Every line of the records that holds the word "Cytochrome" should be copied out.

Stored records
* * * * * * *
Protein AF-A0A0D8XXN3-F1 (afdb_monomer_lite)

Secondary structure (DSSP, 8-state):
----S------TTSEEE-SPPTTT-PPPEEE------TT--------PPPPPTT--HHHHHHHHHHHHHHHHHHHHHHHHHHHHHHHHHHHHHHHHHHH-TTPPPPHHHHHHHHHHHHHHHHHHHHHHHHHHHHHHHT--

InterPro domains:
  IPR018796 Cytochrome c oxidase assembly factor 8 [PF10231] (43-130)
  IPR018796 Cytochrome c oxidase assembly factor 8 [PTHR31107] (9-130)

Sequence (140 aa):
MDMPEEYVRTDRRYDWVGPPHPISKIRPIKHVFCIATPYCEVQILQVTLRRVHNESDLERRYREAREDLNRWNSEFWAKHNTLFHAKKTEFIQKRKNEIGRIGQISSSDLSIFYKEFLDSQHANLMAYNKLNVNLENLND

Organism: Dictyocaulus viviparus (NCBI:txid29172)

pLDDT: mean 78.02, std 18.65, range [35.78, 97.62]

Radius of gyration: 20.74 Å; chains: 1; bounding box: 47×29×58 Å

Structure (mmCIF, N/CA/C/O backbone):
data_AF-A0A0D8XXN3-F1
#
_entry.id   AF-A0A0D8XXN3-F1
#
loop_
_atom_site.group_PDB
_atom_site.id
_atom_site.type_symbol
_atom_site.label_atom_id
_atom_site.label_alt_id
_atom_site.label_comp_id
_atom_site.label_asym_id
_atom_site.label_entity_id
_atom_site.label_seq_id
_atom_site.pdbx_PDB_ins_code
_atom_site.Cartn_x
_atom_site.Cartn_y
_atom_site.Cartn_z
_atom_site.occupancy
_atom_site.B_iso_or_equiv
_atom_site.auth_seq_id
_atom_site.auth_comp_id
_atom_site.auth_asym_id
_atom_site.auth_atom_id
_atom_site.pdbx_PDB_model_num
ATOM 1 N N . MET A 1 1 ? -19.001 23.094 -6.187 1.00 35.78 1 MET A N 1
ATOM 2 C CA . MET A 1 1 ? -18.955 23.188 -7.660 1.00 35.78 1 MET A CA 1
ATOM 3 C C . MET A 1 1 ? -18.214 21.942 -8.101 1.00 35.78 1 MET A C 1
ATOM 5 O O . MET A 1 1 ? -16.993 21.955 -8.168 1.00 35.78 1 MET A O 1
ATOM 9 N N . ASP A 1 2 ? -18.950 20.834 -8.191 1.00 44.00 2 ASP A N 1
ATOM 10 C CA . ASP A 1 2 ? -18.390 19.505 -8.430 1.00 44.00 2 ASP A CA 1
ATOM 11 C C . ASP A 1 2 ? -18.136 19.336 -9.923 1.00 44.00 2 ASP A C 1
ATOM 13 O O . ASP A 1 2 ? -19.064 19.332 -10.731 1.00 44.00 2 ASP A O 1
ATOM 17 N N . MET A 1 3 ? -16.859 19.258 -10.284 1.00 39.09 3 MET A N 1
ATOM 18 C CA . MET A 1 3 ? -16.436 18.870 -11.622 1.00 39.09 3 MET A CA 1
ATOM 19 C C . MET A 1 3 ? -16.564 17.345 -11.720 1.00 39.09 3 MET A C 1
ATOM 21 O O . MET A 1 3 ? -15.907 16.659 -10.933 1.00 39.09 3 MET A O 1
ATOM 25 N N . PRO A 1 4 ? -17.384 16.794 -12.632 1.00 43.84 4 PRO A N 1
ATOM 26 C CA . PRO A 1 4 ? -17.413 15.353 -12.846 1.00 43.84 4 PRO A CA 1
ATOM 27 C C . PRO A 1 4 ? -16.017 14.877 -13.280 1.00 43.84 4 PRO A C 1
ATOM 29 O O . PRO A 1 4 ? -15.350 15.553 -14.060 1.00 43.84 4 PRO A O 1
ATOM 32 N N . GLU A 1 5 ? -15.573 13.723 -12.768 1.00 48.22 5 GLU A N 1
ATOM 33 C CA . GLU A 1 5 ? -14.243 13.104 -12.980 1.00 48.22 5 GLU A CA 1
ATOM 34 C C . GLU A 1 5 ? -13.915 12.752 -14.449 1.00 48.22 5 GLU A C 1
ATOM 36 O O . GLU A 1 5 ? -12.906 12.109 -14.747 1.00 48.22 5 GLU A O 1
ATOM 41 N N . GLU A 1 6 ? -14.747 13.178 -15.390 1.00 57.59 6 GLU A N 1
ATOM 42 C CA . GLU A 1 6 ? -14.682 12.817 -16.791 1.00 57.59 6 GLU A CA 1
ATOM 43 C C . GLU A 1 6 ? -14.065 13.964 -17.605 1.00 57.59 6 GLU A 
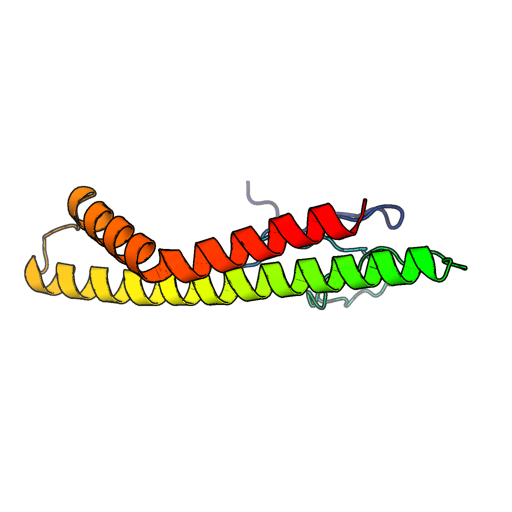C 1
ATOM 45 O O . GLU A 1 6 ? -14.514 15.106 -17.554 1.00 57.59 6 GLU A O 1
ATOM 50 N N . TYR A 1 7 ? -13.041 13.628 -18.396 1.00 50.38 7 TYR A N 1
ATOM 51 C CA . TYR A 1 7 ? -12.328 14.480 -19.362 1.00 50.38 7 TYR A CA 1
ATOM 52 C C . TYR A 1 7 ? -11.167 15.346 -18.850 1.00 50.38 7 TYR A C 1
ATOM 54 O O . TYR A 1 7 ? -11.062 16.534 -19.159 1.00 50.38 7 TYR A O 1
ATOM 62 N N . VAL A 1 8 ? -10.152 14.710 -18.257 1.00 49.44 8 VAL 
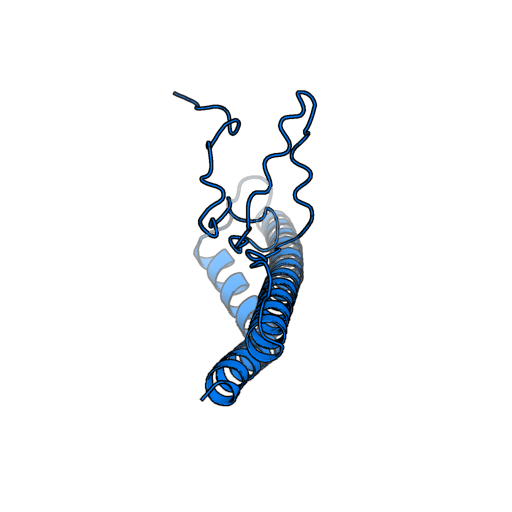A N 1
ATOM 63 C CA . VAL A 1 8 ? -8.780 15.211 -18.451 1.00 49.44 8 VAL A CA 1
ATOM 64 C C . VAL A 1 8 ? -8.332 14.808 -19.861 1.00 49.44 8 VAL A C 1
ATOM 66 O O . VAL A 1 8 ? -8.003 13.648 -20.111 1.00 49.44 8 VAL A O 1
ATOM 69 N N . ARG A 1 9 ? -8.332 15.756 -20.812 1.00 49.81 9 ARG A N 1
ATOM 70 C CA . ARG A 1 9 ? -7.666 15.566 -22.114 1.00 49.81 9 ARG A CA 1
ATOM 71 C C . ARG A 1 9 ? -6.161 15.465 -21.873 1.00 49.81 9 ARG A C 1
ATOM 73 O O . ARG A 1 9 ? -5.491 16.472 -21.675 1.00 49.81 9 ARG A O 1
ATOM 80 N N . THR A 1 10 ? -5.647 14.247 -21.872 1.00 54.12 10 THR A N 1
ATOM 81 C CA . THR A 1 10 ? -4.233 13.952 -21.646 1.00 54.12 10 THR A CA 1
ATOM 82 C C . THR A 1 10 ? -3.489 13.884 -22.982 1.00 54.12 10 THR A C 1
ATOM 84 O O . THR A 1 10 ? -3.934 13.259 -23.946 1.00 54.12 10 THR A O 1
ATOM 87 N N . ASP A 1 11 ? -2.367 14.597 -23.067 1.00 56.59 11 ASP A N 1
ATOM 88 C CA . ASP A 1 11 ? -1.477 14.602 -24.232 1.00 56.59 11 ASP A CA 1
ATOM 89 C C . ASP A 1 11 ? -0.792 13.235 -24.373 1.00 56.59 11 ASP A C 1
ATOM 91 O O . ASP A 1 11 ? -0.103 12.781 -23.463 1.00 56.59 11 ASP A O 1
ATOM 95 N N . ARG A 1 12 ? -0.912 12.595 -25.537 1.00 61.28 12 ARG A N 1
ATOM 96 C CA . ARG A 1 12 ? -0.299 11.283 -25.817 1.00 61.28 12 ARG A CA 1
ATOM 97 C C . ARG A 1 12 ? 1.233 11.309 -25.877 1.00 61.28 12 ARG A C 1
ATOM 99 O O . ARG A 1 12 ? 1.850 10.285 -26.141 1.00 61.28 12 ARG A O 1
ATOM 106 N N . ARG A 1 13 ? 1.865 12.475 -25.734 1.00 63.22 13 ARG A N 1
ATOM 107 C CA . ARG A 1 13 ? 3.327 12.620 -25.795 1.00 63.22 13 ARG A CA 1
ATOM 108 C C . ARG A 1 13 ? 4.025 12.341 -24.467 1.00 63.22 13 ARG A C 1
ATOM 110 O O . ARG A 1 13 ? 5.227 12.069 -24.480 1.00 63.22 13 ARG A O 1
ATOM 117 N N . TYR A 1 14 ? 3.293 12.382 -23.356 1.00 67.94 14 TYR A N 1
ATOM 118 C CA . TYR A 1 14 ? 3.861 12.333 -22.011 1.00 67.94 14 TYR A CA 1
ATOM 119 C C . TYR A 1 14 ? 3.208 11.248 -21.158 1.00 67.94 14 TYR A C 1
ATOM 121 O O . TYR A 1 14 ? 2.054 10.877 -21.373 1.00 67.94 14 TYR A O 1
ATOM 129 N N . ASP A 1 15 ? 3.963 10.753 -20.181 1.00 77.12 15 ASP A N 1
ATOM 130 C CA . ASP A 1 15 ? 3.414 9.928 -19.114 1.00 77.12 15 ASP A CA 1
ATOM 131 C C . ASP A 1 15 ? 2.633 10.809 -18.136 1.00 77.12 15 ASP A C 1
ATOM 133 O O . ASP A 1 15 ? 3.075 11.891 -17.742 1.00 77.12 15 ASP A O 1
ATOM 137 N N . TRP A 1 16 ? 1.464 10.329 -17.733 1.00 73.25 16 TRP A N 1
ATOM 138 C CA . TRP A 1 16 ? 0.543 11.038 -16.858 1.00 73.25 16 TRP A CA 1
ATOM 139 C C . TRP A 1 16 ? 0.467 10.375 -15.498 1.00 73.25 16 TRP A C 1
ATOM 141 O O . TRP A 1 16 ? 0.362 9.155 -15.381 1.00 73.25 16 TRP A O 1
ATOM 151 N N . VAL A 1 17 ? 0.439 11.196 -14.455 1.00 80.56 17 VAL A N 1
ATOM 152 C CA . VAL A 1 17 ? 0.146 10.739 -13.100 1.00 80.56 17 VAL A CA 1
ATOM 153 C C . VAL A 1 17 ? -1.369 10.756 -12.911 1.00 80.56 17 VAL A C 1
ATOM 155 O O . VAL A 1 17 ? -1.990 11.816 -12.863 1.00 80.56 17 VAL A O 1
ATOM 158 N N . GLY A 1 18 ? -1.969 9.570 -12.833 1.00 74.31 18 GLY A N 1
ATOM 159 C CA . GLY A 1 18 ? -3.409 9.403 -12.667 1.00 74.31 18 GLY A CA 1
ATOM 160 C C . GLY A 1 18 ? -3.921 9.757 -11.262 1.00 74.31 18 GLY A C 1
ATOM 161 O O . GLY A 1 18 ? -3.135 10.030 -10.342 1.00 74.31 18 GLY A O 1
ATOM 162 N N . PRO A 1 19 ? -5.253 9.730 -11.065 1.00 80.88 19 PRO A N 1
ATOM 163 C CA . PRO A 1 19 ? -5.847 9.855 -9.739 1.00 80.88 19 PRO A CA 1
ATOM 164 C C . PRO A 1 19 ? -5.334 8.743 -8.806 1.00 80.88 19 PRO A C 1
ATOM 166 O O . PRO A 1 19 ? -4.949 7.667 -9.276 1.00 80.88 19 PRO A O 1
ATOM 169 N N . PRO A 1 20 ? -5.295 8.986 -7.484 1.00 85.12 20 PRO A N 1
ATOM 170 C CA . PRO A 1 20 ? -4.824 7.993 -6.527 1.00 85.12 20 PRO A CA 1
ATOM 171 C C . PRO A 1 20 ? -5.689 6.731 -6.597 1.00 85.12 20 PRO A C 1
ATOM 173 O O . PRO A 1 20 ? -6.916 6.804 -6.577 1.00 85.12 20 PRO A O 1
ATOM 176 N N . HIS A 1 21 ? -5.051 5.564 -6.650 1.00 84.75 21 HIS A N 1
ATOM 177 C CA . HIS A 1 21 ? -5.766 4.295 -6.694 1.00 84.75 21 HIS A CA 1
ATOM 178 C C . HIS A 1 21 ? -6.618 4.103 -5.417 1.00 84.75 21 HIS A C 1
ATOM 180 O O . HIS A 1 21 ? -6.130 4.377 -4.317 1.00 84.75 21 HIS A O 1
ATOM 186 N N . PRO A 1 22 ? -7.872 3.616 -5.505 1.00 87.19 22 PRO A N 1
ATOM 187 C CA . PRO A 1 22
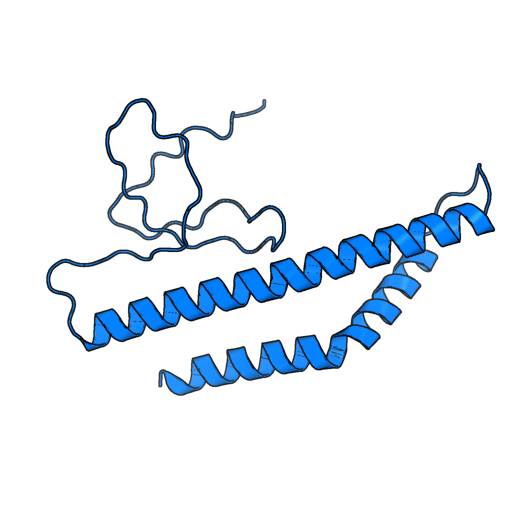 ? -8.818 3.636 -4.386 1.00 87.19 22 PRO A CA 1
ATOM 188 C C . PRO A 1 22 ? -8.354 2.861 -3.147 1.00 87.19 22 PRO A C 1
ATOM 190 O O . PRO A 1 22 ? -8.707 3.256 -2.037 1.00 87.19 22 PRO A O 1
ATOM 193 N N . ILE A 1 23 ? -7.538 1.815 -3.312 1.00 89.06 23 ILE A N 1
ATOM 194 C CA . ILE A 1 23 ? -7.055 0.970 -2.205 1.00 89.06 23 ILE A CA 1
ATOM 195 C C . ILE A 1 23 ? -5.614 1.333 -1.825 1.00 89.06 23 ILE A C 1
ATOM 197 O O . ILE A 1 23 ? -5.370 1.837 -0.733 1.00 89.06 23 ILE A O 1
ATOM 201 N N . SER A 1 24 ? -4.652 1.124 -2.729 1.00 88.69 24 SER A N 1
ATOM 202 C CA . SER A 1 24 ? -3.231 1.435 -2.490 1.00 88.69 24 SER A CA 1
ATOM 203 C C . SER A 1 24 ? -2.919 2.918 -2.274 1.00 88.69 24 SER A C 1
ATOM 205 O O . SER A 1 24 ? -1.888 3.226 -1.690 1.00 88.69 24 SER A O 1
ATOM 207 N N . LYS A 1 25 ? -3.776 3.846 -2.726 1.00 90.19 25 LYS A N 1
ATOM 208 C CA . LYS A 1 25 ? -3.566 5.311 -2.701 1.00 90.19 25 LYS A CA 1
ATOM 209 C C . LYS A 1 25 ? -2.348 5.811 -3.487 1.00 90.19 25 LYS A C 1
ATOM 211 O O . LYS A 1 25 ? -2.163 7.020 -3.609 1.00 90.19 25 LYS A O 1
ATOM 216 N N . ILE A 1 26 ? -1.576 4.909 -4.092 1.00 87.25 26 ILE A N 1
ATOM 217 C CA . ILE A 1 26 ? -0.490 5.240 -5.010 1.00 87.25 26 ILE A CA 1
ATOM 218 C C . ILE A 1 26 ? -1.081 5.779 -6.311 1.00 87.25 26 ILE A C 1
ATOM 220 O O . ILE A 1 26 ? -2.093 5.281 -6.815 1.00 87.25 26 ILE A O 1
ATOM 224 N N . ARG A 1 27 ? -0.455 6.829 -6.845 1.00 84.00 27 ARG A N 1
ATOM 225 C CA . ARG A 1 27 ? -0.840 7.404 -8.131 1.00 84.00 27 ARG A CA 1
ATOM 226 C C . ARG A 1 27 ? -0.191 6.590 -9.252 1.00 84.00 27 ARG A C 1
ATOM 228 O O . ARG A 1 27 ? 1.036 6.511 -9.292 1.00 84.00 27 ARG A O 1
ATOM 235 N N . PRO A 1 28 ? -0.976 5.976 -10.149 1.00 80.06 28 PRO A N 1
ATOM 236 C CA . PRO A 1 28 ? -0.421 5.221 -11.257 1.00 80.06 28 PRO A CA 1
ATOM 237 C C . PRO A 1 28 ? 0.181 6.178 -12.287 1.00 80.06 28 PRO A C 1
ATOM 239 O O . PRO A 1 28 ? -0.445 7.177 -12.646 1.00 80.06 28 PRO A O 1
ATOM 242 N N . ILE A 1 29 ? 1.365 5.846 -12.794 1.00 79.88 29 ILE A N 1
ATOM 243 C CA . ILE A 1 29 ? 1.946 6.514 -13.960 1.00 79.88 29 ILE A CA 1
ATOM 244 C C . ILE A 1 29 ? 1.450 5.775 -15.199 1.00 79.88 29 ILE A C 1
ATOM 246 O O . ILE A 1 29 ? 1.656 4.572 -15.334 1.00 79.88 29 ILE A O 1
ATOM 250 N N . LYS A 1 30 ? 0.741 6.468 -16.080 1.00 73.25 30 LYS A N 1
ATOM 251 C CA . LYS A 1 30 ? 0.121 5.863 -17.253 1.00 73.25 30 LYS A CA 1
ATOM 252 C C . LYS A 1 30 ? 0.446 6.649 -18.498 1.00 73.25 30 LYS A C 1
ATOM 254 O O . LYS A 1 30 ? 0.366 7.873 -18.517 1.00 73.25 30 LYS A O 1
ATOM 259 N N . HIS A 1 31 ? 0.662 5.920 -19.571 1.00 67.12 31 HIS A N 1
ATOM 260 C CA . HIS A 1 31 ? 0.583 6.446 -20.908 1.00 67.12 31 HIS A CA 1
ATOM 261 C C . HIS A 1 31 ? -0.857 6.359 -21.401 1.00 67.12 31 HIS A C 1
ATOM 263 O O . HIS A 1 31 ? -1.454 5.281 -21.424 1.00 67.12 31 HIS A O 1
ATOM 269 N N . VAL A 1 32 ? -1.435 7.493 -21.791 1.00 57.62 32 VAL A N 1
ATOM 270 C CA . VAL A 1 32 ? -2.814 7.506 -22.274 1.00 57.62 32 VAL A CA 1
ATOM 271 C C . VAL A 1 32 ? -2.831 7.227 -23.768 1.00 57.62 32 VAL A C 1
ATOM 273 O O . VAL A 1 32 ? -2.451 8.056 -24.594 1.00 57.62 32 VAL A O 1
ATOM 276 N N . PHE A 1 33 ? -3.321 6.042 -24.122 1.00 49.28 33 PHE A N 1
ATOM 277 C CA . PHE A 1 33 ? -3.671 5.713 -25.492 1.00 49.28 33 PHE A CA 1
ATOM 278 C C . PHE A 1 33 ? -5.135 6.099 -25.722 1.00 49.28 33 PHE A C 1
ATOM 280 O O . PHE A 1 33 ? -6.043 5.308 -25.482 1.00 49.28 33 PHE A O 1
ATOM 287 N N . CYS A 1 34 ? -5.397 7.338 -26.150 1.00 41.94 34 CYS A N 1
ATOM 288 C CA . CYS A 1 34 ? -6.753 7.684 -26.575 1.00 41.94 34 CYS A CA 1
ATOM 289 C C . CYS A 1 34 ? -7.040 6.954 -27.894 1.00 41.94 34 CYS A C 1
ATOM 291 O O . CYS A 1 34 ? -6.638 7.408 -28.963 1.00 41.94 34 CYS A O 1
ATOM 293 N N . ILE A 1 35 ? -7.751 5.836 -27.859 1.00 41.78 35 ILE A N 1
ATOM 294 C CA . ILE A 1 35 ? -8.487 5.395 -29.044 1.00 41.78 35 ILE A CA 1
ATOM 295 C C . ILE A 1 35 ? -9.711 6.301 -29.102 1.00 41.78 35 ILE A C 1
ATOM 297 O O . ILE A 1 35 ? -10.426 6.440 -28.113 1.00 41.78 35 ILE A O 1
ATOM 301 N N . ALA A 1 36 ? -9.907 7.002 -30.214 1.00 41.09 36 ALA A N 1
ATOM 302 C CA . ALA A 1 36 ? -11.099 7.813 -30.421 1.00 41.09 36 ALA A CA 1
ATOM 303 C C . ALA A 1 36 ? -12.297 6.872 -30.618 1.00 41.09 36 ALA A C 1
ATOM 305 O O . ALA A 1 36 ? -12.723 6.631 -31.740 1.00 41.09 36 ALA A O 1
ATOM 306 N N . THR A 1 37 ? -12.793 6.280 -29.536 1.00 44.12 37 THR A N 1
ATOM 307 C CA . THR A 1 37 ? -13.996 5.449 -29.545 1.00 44.12 37 THR A CA 1
ATOM 308 C C . THR A 1 37 ? -14.983 6.001 -28.520 1.00 44.12 37 THR A C 1
ATOM 310 O O . THR A 1 37 ? -14.599 6.188 -27.364 1.00 44.12 37 THR A O 1
ATOM 313 N N . PRO A 1 38 ? -16.245 6.248 -28.910 1.00 47.22 38 PRO A N 1
ATOM 314 C CA . PRO A 1 38 ? -17.237 6.949 -28.088 1.00 47.22 38 PRO A CA 1
ATOM 315 C C . PRO A 1 38 ? -17.748 6.155 -26.870 1.00 47.22 38 PRO A C 1
ATOM 317 O O . PRO A 1 38 ? -18.549 6.680 -26.110 1.00 47.22 38 PRO A O 1
ATOM 320 N N . TYR A 1 39 ? -17.274 4.920 -26.668 1.00 50.47 39 TYR A N 1
ATOM 321 C CA . TYR A 1 39 ? -17.654 4.020 -25.570 1.00 50.47 39 TYR A CA 1
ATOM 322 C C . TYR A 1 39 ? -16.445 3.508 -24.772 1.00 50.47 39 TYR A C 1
* * * * * * *
_Solution to this problem:_
  IPR018796 Cytochrome c oxidase assembly factor 8 [PF10231] (43-130)
  IPR018796 Cytochrome c oxidase assembly factor 8 [PTHR31107] (9-130)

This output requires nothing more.